At Myrna Betancourt’s Café Du Jour, chefs serve up the finest international cuisine - from paella to pesto pasta.
While they’re at it, they discover a recipe for a new life.
Betancourt’s kitchen is in the Chapman Partnership homeless center in Homestead and her chefs are students ages 16 to 50, often disadvantaged, sometimes homeless, and always seeking a second chance.
And while the students probably already know it, their teacher is the best in all of Miami-Dade County.
On Wednesday, in front of hundreds of her peers, Betancourt, a former Chicago social worker-turned chef-turned teacher, won the 2015 Francisco R. Walker Miami-Dade County Teacher of the Year award.
Upon learning she’d won, the South Dade Educational Center culinary arts teacher hugged her principal, wiped away tears, then delivered a message to the crowd at the swanky Trump National Doral Miami about adult education.
“Career technical education should not be perceived as the ugly duckling of the educational system, or as a second best alternative to the academic, college-bound path,” she said. “It makes students realize that it’s never too late to have an education and pursue a dream. It gives them hope.”

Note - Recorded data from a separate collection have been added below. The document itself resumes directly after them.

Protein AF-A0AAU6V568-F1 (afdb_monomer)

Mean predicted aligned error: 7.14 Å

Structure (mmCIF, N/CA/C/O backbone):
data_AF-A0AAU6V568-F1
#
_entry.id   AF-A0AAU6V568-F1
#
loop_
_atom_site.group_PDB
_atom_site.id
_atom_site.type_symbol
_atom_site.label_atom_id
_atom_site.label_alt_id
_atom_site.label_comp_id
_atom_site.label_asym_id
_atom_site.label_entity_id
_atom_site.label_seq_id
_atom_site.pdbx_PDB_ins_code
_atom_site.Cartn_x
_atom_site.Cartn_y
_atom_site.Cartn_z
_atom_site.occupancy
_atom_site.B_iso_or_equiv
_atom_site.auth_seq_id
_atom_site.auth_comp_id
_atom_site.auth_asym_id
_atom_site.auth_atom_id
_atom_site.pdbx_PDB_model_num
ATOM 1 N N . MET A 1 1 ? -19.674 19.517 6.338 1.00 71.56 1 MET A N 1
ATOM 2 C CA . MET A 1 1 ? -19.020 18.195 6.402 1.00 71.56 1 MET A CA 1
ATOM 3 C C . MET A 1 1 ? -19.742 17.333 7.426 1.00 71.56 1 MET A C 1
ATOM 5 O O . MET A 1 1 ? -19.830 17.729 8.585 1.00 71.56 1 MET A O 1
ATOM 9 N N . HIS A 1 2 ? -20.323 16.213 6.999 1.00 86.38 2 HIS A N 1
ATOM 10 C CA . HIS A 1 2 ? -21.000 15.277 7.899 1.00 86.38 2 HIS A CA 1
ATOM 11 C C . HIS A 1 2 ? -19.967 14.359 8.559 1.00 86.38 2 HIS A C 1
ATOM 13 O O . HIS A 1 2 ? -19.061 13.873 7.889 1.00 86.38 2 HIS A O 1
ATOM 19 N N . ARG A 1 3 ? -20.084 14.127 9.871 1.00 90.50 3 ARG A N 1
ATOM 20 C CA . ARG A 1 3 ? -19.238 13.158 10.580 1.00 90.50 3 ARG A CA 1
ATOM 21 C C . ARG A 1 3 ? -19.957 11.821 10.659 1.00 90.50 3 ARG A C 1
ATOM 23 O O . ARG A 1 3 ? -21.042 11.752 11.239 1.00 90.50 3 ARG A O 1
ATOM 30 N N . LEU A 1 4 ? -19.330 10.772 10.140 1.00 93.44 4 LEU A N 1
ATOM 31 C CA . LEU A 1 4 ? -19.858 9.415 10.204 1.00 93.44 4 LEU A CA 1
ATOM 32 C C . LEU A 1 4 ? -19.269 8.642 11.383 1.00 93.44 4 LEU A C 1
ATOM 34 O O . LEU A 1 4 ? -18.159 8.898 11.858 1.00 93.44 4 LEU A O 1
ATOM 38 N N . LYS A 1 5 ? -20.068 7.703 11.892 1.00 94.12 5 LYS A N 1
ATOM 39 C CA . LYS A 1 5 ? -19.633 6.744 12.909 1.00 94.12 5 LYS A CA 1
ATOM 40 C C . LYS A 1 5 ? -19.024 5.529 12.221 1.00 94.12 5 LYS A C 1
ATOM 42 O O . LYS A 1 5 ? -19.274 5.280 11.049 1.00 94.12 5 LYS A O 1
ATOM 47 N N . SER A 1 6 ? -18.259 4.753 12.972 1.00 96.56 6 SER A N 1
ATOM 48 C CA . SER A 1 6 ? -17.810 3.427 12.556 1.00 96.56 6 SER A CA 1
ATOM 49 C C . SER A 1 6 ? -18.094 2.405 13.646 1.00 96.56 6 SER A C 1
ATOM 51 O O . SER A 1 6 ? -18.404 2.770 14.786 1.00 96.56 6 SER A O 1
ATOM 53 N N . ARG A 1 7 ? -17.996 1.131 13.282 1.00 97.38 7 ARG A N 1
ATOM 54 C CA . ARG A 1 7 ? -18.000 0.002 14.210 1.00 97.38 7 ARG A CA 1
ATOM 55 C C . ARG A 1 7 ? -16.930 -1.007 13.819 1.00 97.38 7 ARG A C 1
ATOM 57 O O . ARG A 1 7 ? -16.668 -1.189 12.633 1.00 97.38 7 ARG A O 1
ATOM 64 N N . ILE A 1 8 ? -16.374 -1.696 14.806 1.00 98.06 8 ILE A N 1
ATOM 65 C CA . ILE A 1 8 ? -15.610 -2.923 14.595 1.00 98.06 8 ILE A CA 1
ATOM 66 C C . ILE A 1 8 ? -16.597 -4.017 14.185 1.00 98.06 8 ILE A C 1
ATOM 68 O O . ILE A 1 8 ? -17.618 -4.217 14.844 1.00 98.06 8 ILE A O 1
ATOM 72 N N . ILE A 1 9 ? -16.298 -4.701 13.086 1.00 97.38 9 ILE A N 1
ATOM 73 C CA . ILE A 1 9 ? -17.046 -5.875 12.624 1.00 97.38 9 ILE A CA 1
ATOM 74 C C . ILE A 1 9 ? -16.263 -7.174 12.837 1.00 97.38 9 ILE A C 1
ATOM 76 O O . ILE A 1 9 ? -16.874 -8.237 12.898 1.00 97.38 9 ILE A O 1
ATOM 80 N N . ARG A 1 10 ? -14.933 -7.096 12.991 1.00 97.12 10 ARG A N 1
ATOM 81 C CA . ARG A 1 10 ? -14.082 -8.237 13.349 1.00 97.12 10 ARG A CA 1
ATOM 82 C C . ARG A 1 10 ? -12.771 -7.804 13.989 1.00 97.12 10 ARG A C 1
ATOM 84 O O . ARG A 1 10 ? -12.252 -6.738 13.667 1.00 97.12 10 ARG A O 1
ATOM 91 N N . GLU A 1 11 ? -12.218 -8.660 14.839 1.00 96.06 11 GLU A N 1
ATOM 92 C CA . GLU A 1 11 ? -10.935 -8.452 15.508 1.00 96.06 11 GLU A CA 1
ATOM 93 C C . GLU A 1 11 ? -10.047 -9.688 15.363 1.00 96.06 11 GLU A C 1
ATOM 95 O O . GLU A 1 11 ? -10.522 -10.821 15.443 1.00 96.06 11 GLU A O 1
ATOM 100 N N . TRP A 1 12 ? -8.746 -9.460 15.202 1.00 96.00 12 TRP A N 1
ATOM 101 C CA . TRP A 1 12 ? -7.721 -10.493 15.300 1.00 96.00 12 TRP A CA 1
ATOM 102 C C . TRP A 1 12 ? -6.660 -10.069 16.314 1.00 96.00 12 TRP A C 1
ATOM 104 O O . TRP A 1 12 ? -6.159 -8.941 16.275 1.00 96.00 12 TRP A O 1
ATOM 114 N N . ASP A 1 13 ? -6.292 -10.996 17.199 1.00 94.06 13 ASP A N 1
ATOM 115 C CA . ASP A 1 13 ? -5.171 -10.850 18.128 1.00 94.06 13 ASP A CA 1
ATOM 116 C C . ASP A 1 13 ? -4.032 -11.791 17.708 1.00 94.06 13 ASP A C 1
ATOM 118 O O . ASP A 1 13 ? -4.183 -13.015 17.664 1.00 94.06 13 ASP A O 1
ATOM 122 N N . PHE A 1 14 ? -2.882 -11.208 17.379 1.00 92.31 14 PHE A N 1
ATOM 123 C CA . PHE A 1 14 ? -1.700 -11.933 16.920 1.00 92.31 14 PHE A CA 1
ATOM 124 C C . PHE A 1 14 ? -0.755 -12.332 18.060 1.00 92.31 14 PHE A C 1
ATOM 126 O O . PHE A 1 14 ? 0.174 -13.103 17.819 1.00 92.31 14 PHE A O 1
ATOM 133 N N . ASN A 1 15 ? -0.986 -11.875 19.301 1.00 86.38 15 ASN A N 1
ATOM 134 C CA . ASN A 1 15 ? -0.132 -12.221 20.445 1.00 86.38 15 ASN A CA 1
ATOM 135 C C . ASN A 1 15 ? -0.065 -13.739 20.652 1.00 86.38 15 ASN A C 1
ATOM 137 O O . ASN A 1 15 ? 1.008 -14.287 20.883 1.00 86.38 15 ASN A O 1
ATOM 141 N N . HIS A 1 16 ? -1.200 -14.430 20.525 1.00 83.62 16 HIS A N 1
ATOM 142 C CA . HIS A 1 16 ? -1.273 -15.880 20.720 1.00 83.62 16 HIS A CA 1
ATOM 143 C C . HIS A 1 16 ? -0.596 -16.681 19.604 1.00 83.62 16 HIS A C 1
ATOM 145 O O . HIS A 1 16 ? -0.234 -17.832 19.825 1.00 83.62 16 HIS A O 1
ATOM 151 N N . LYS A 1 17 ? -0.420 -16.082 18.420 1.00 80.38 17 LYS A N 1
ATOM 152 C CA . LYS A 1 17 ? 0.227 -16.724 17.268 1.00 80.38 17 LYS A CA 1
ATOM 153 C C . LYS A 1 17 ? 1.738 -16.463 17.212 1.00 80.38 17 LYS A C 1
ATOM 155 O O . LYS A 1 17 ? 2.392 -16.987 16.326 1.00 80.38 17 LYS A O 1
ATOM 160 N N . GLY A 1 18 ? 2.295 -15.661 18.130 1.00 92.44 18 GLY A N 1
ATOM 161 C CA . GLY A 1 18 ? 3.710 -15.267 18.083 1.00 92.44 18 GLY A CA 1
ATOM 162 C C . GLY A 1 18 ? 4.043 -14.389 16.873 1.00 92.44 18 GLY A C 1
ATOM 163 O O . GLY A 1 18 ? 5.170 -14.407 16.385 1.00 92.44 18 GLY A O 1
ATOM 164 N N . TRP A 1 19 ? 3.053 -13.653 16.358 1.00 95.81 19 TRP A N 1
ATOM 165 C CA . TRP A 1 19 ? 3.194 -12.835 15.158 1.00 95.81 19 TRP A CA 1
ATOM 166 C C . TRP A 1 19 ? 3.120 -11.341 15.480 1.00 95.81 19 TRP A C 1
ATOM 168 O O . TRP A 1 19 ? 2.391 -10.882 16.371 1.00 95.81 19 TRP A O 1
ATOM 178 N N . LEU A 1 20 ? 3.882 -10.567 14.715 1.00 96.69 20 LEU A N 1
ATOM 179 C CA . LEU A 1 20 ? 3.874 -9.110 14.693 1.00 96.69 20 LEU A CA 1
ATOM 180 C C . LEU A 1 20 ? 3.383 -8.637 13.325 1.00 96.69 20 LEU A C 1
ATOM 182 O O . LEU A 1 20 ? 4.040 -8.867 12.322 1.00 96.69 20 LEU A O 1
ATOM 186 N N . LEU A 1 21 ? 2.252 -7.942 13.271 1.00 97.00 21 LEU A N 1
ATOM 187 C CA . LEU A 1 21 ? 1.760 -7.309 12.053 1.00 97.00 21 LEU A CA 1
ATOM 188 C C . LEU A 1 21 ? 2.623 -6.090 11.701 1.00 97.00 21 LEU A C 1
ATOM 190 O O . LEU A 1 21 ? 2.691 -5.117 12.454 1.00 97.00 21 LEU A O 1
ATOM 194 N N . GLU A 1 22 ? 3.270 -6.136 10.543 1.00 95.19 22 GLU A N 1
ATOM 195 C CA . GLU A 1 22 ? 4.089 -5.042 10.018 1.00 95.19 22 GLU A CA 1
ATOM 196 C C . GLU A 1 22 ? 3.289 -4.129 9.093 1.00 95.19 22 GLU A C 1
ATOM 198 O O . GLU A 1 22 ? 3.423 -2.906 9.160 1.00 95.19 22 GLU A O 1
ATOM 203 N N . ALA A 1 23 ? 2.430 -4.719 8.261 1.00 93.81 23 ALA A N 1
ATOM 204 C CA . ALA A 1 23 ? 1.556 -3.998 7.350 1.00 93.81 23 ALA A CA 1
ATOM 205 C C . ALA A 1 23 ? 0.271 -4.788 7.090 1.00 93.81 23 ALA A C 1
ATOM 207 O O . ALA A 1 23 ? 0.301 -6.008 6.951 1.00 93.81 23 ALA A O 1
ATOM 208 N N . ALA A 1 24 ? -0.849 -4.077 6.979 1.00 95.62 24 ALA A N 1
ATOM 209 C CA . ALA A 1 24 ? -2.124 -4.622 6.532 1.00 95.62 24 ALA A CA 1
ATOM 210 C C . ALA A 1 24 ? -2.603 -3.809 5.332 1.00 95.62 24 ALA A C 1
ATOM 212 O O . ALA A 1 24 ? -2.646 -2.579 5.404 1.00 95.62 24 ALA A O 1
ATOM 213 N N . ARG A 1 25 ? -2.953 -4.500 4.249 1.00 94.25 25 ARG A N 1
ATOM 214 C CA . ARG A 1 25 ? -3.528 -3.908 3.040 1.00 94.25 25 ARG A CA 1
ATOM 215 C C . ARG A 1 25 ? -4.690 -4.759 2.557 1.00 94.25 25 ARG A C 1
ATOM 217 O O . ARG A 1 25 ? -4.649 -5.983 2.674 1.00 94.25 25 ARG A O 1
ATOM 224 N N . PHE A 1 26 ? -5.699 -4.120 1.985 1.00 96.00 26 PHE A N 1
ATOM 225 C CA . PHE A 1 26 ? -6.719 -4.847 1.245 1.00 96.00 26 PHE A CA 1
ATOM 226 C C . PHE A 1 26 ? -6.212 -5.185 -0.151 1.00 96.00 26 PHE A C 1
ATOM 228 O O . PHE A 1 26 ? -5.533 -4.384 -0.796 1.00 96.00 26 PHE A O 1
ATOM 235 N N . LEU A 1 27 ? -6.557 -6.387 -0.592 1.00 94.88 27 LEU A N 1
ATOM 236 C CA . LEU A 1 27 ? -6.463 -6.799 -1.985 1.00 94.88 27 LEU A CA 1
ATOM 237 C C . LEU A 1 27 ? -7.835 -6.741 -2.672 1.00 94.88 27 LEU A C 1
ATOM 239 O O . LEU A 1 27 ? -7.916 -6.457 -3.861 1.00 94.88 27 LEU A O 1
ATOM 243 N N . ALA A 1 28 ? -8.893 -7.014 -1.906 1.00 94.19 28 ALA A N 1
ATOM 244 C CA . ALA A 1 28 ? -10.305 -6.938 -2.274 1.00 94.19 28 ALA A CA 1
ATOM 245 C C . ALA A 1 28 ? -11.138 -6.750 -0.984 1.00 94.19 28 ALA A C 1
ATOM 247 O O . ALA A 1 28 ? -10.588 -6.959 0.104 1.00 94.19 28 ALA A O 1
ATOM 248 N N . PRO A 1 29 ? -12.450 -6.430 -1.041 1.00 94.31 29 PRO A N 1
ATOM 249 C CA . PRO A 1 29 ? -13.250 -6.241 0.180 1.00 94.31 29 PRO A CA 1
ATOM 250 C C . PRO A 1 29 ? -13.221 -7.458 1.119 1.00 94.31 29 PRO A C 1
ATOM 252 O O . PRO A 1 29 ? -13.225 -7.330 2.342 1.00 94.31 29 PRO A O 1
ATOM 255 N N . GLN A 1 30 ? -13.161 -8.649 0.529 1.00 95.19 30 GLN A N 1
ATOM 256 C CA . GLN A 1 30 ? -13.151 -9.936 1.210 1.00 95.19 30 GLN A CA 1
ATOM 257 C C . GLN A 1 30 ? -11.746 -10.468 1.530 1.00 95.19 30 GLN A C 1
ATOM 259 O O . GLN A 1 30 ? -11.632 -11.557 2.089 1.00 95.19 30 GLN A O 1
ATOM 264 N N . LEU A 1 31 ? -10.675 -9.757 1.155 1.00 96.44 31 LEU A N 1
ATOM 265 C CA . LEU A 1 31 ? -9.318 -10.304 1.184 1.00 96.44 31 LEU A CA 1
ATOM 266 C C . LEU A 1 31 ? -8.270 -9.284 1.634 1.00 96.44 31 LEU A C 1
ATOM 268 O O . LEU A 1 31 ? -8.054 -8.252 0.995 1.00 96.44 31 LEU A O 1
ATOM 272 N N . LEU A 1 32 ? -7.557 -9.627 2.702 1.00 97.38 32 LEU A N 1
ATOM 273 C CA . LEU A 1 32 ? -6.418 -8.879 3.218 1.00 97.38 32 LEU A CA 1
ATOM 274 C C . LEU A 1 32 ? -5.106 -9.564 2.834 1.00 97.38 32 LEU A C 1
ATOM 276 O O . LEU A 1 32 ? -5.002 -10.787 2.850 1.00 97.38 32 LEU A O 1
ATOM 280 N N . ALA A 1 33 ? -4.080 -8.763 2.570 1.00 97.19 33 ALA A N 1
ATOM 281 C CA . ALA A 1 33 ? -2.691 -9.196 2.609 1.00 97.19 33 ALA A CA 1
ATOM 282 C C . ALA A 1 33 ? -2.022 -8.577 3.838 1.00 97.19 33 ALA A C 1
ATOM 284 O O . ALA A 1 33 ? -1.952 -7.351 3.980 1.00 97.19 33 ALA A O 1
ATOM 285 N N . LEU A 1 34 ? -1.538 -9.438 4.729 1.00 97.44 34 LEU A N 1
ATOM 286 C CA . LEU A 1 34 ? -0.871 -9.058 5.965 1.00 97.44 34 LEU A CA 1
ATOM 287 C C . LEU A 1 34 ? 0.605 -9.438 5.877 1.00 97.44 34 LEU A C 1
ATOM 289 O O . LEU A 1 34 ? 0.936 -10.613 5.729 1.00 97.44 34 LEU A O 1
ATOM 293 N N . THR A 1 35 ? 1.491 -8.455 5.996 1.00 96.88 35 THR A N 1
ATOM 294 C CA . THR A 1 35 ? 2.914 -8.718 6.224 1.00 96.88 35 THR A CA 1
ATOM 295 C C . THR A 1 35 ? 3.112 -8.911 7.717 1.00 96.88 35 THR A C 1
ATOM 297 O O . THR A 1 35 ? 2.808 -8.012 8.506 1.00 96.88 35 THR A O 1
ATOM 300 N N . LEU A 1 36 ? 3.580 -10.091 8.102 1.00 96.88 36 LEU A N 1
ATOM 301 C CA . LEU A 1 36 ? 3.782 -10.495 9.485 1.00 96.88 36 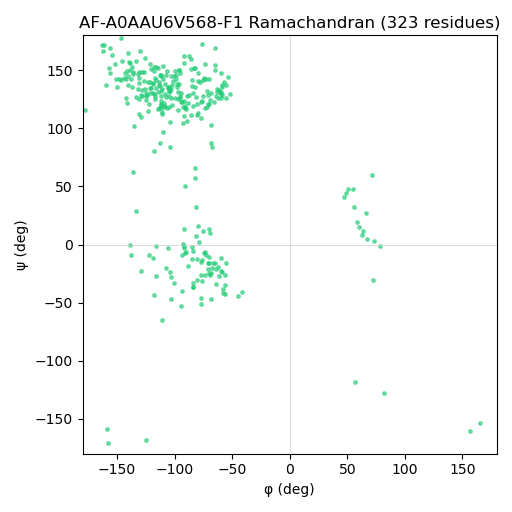LEU A CA 1
ATOM 302 C C . LEU A 1 36 ? 5.265 -10.782 9.722 1.00 96.88 36 LEU A C 1
ATOM 304 O O . LEU A 1 36 ? 5.959 -11.266 8.836 1.00 96.88 36 LEU A O 1
ATOM 308 N N . TRP A 1 37 ? 5.735 -10.550 10.937 1.00 97.44 37 TRP A N 1
ATOM 309 C CA . TRP A 1 37 ? 6.995 -11.075 11.434 1.00 97.44 37 TRP A CA 1
ATOM 310 C C . TRP A 1 37 ? 6.704 -12.218 12.403 1.00 97.44 37 TRP A C 1
ATOM 312 O O . TRP A 1 37 ? 6.044 -12.010 13.427 1.00 97.44 37 TRP A O 1
ATOM 322 N N . ASP A 1 38 ? 7.180 -13.416 12.073 1.00 96.81 38 ASP A N 1
ATOM 323 C CA . ASP A 1 38 ? 7.108 -14.578 12.949 1.00 96.81 38 ASP A CA 1
ATOM 324 C C . ASP A 1 38 ? 8.211 -14.497 14.002 1.00 96.81 38 ASP A C 1
ATOM 326 O O . ASP A 1 38 ? 9.399 -14.559 13.687 1.00 96.81 38 ASP A O 1
ATOM 330 N N . GLU A 1 39 ? 7.837 -14.331 15.269 1.00 95.94 39 GLU A N 1
ATOM 331 C CA . GLU A 1 39 ? 8.806 -14.214 16.357 1.00 95.94 39 GLU A CA 1
ATOM 332 C C . GLU A 1 39 ? 9.467 -15.551 16.706 1.00 95.94 39 GLU A C 1
ATOM 334 O O . GLU A 1 39 ? 10.597 -15.553 17.202 1.00 95.94 39 GLU A O 1
ATOM 339 N N . SER A 1 40 ? 8.784 -16.670 16.448 1.00 93.56 40 SER A N 1
ATOM 340 C CA . SER A 1 40 ? 9.273 -18.011 16.769 1.00 93.56 40 SER A CA 1
ATOM 341 C C . SER A 1 40 ? 10.326 -18.473 15.766 1.00 93.56 40 SER A C 1
ATOM 343 O O . SER A 1 40 ? 11.406 -18.912 16.162 1.00 93.56 40 SER A O 1
ATOM 345 N N . GLU A 1 41 ? 10.055 -18.275 14.476 1.00 95.06 41 GLU A N 1
ATOM 346 C CA . GLU A 1 41 ? 10.961 -18.647 13.389 1.00 95.06 41 GLU A CA 1
ATOM 347 C C . GLU A 1 41 ? 11.885 -17.500 12.957 1.00 95.06 41 GLU A C 1
ATOM 349 O O . GLU A 1 41 ? 12.840 -17.719 12.215 1.00 95.06 41 GLU A O 1
ATOM 354 N N . ARG A 1 42 ? 11.647 -16.279 13.461 1.00 95.75 42 ARG A N 1
ATOM 355 C CA . ARG A 1 42 ? 12.401 -15.054 13.140 1.00 95.75 42 ARG A CA 1
ATOM 356 C C . ARG A 1 42 ? 12.457 -14.770 11.643 1.00 95.75 42 ARG A C 1
ATOM 358 O O . ARG A 1 42 ? 13.525 -14.476 11.100 1.00 95.75 42 ARG A O 1
ATOM 365 N N . LYS A 1 43 ? 11.303 -14.846 10.987 1.00 95.88 43 LYS A N 1
ATOM 366 C CA . LYS A 1 43 ? 11.196 -14.644 9.544 1.00 95.88 43 LYS A CA 1
ATOM 367 C C . LYS A 1 43 ? 9.970 -13.817 9.158 1.00 95.88 43 LYS A C 1
ATOM 369 O O . LYS A 1 43 ? 8.957 -13.857 9.861 1.00 95.88 43 LYS A O 1
ATOM 374 N N . PRO A 1 44 ? 10.045 -13.067 8.049 1.00 96.81 44 PRO A N 1
ATOM 375 C CA . PRO A 1 44 ? 8.894 -12.378 7.497 1.00 96.81 44 PRO A CA 1
ATOM 376 C C . PRO A 1 44 ? 7.961 -13.365 6.783 1.00 96.81 44 PRO A C 1
ATOM 378 O O . PRO A 1 44 ? 8.402 -14.272 6.078 1.00 96.81 44 PRO A O 1
ATOM 381 N N . LEU A 1 45 ? 6.661 -13.151 6.935 1.00 96.88 45 LEU A N 1
ATOM 382 C CA . LEU A 1 45 ? 5.594 -13.922 6.312 1.00 96.88 45 LEU A CA 1
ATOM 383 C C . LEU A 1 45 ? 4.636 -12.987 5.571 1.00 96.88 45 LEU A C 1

Betancourt, 57, knows a little about dreams, hope and second chances. When she was 18 and still living in Puerto Rico, her father said she should follow in his footsteps and go into teaching, but she told him she “wanted to help people in need.” So she became a social worker and left for Chicago.
For 22 years, including 14 with Big Brothers and Big Sisters, she helped the needy.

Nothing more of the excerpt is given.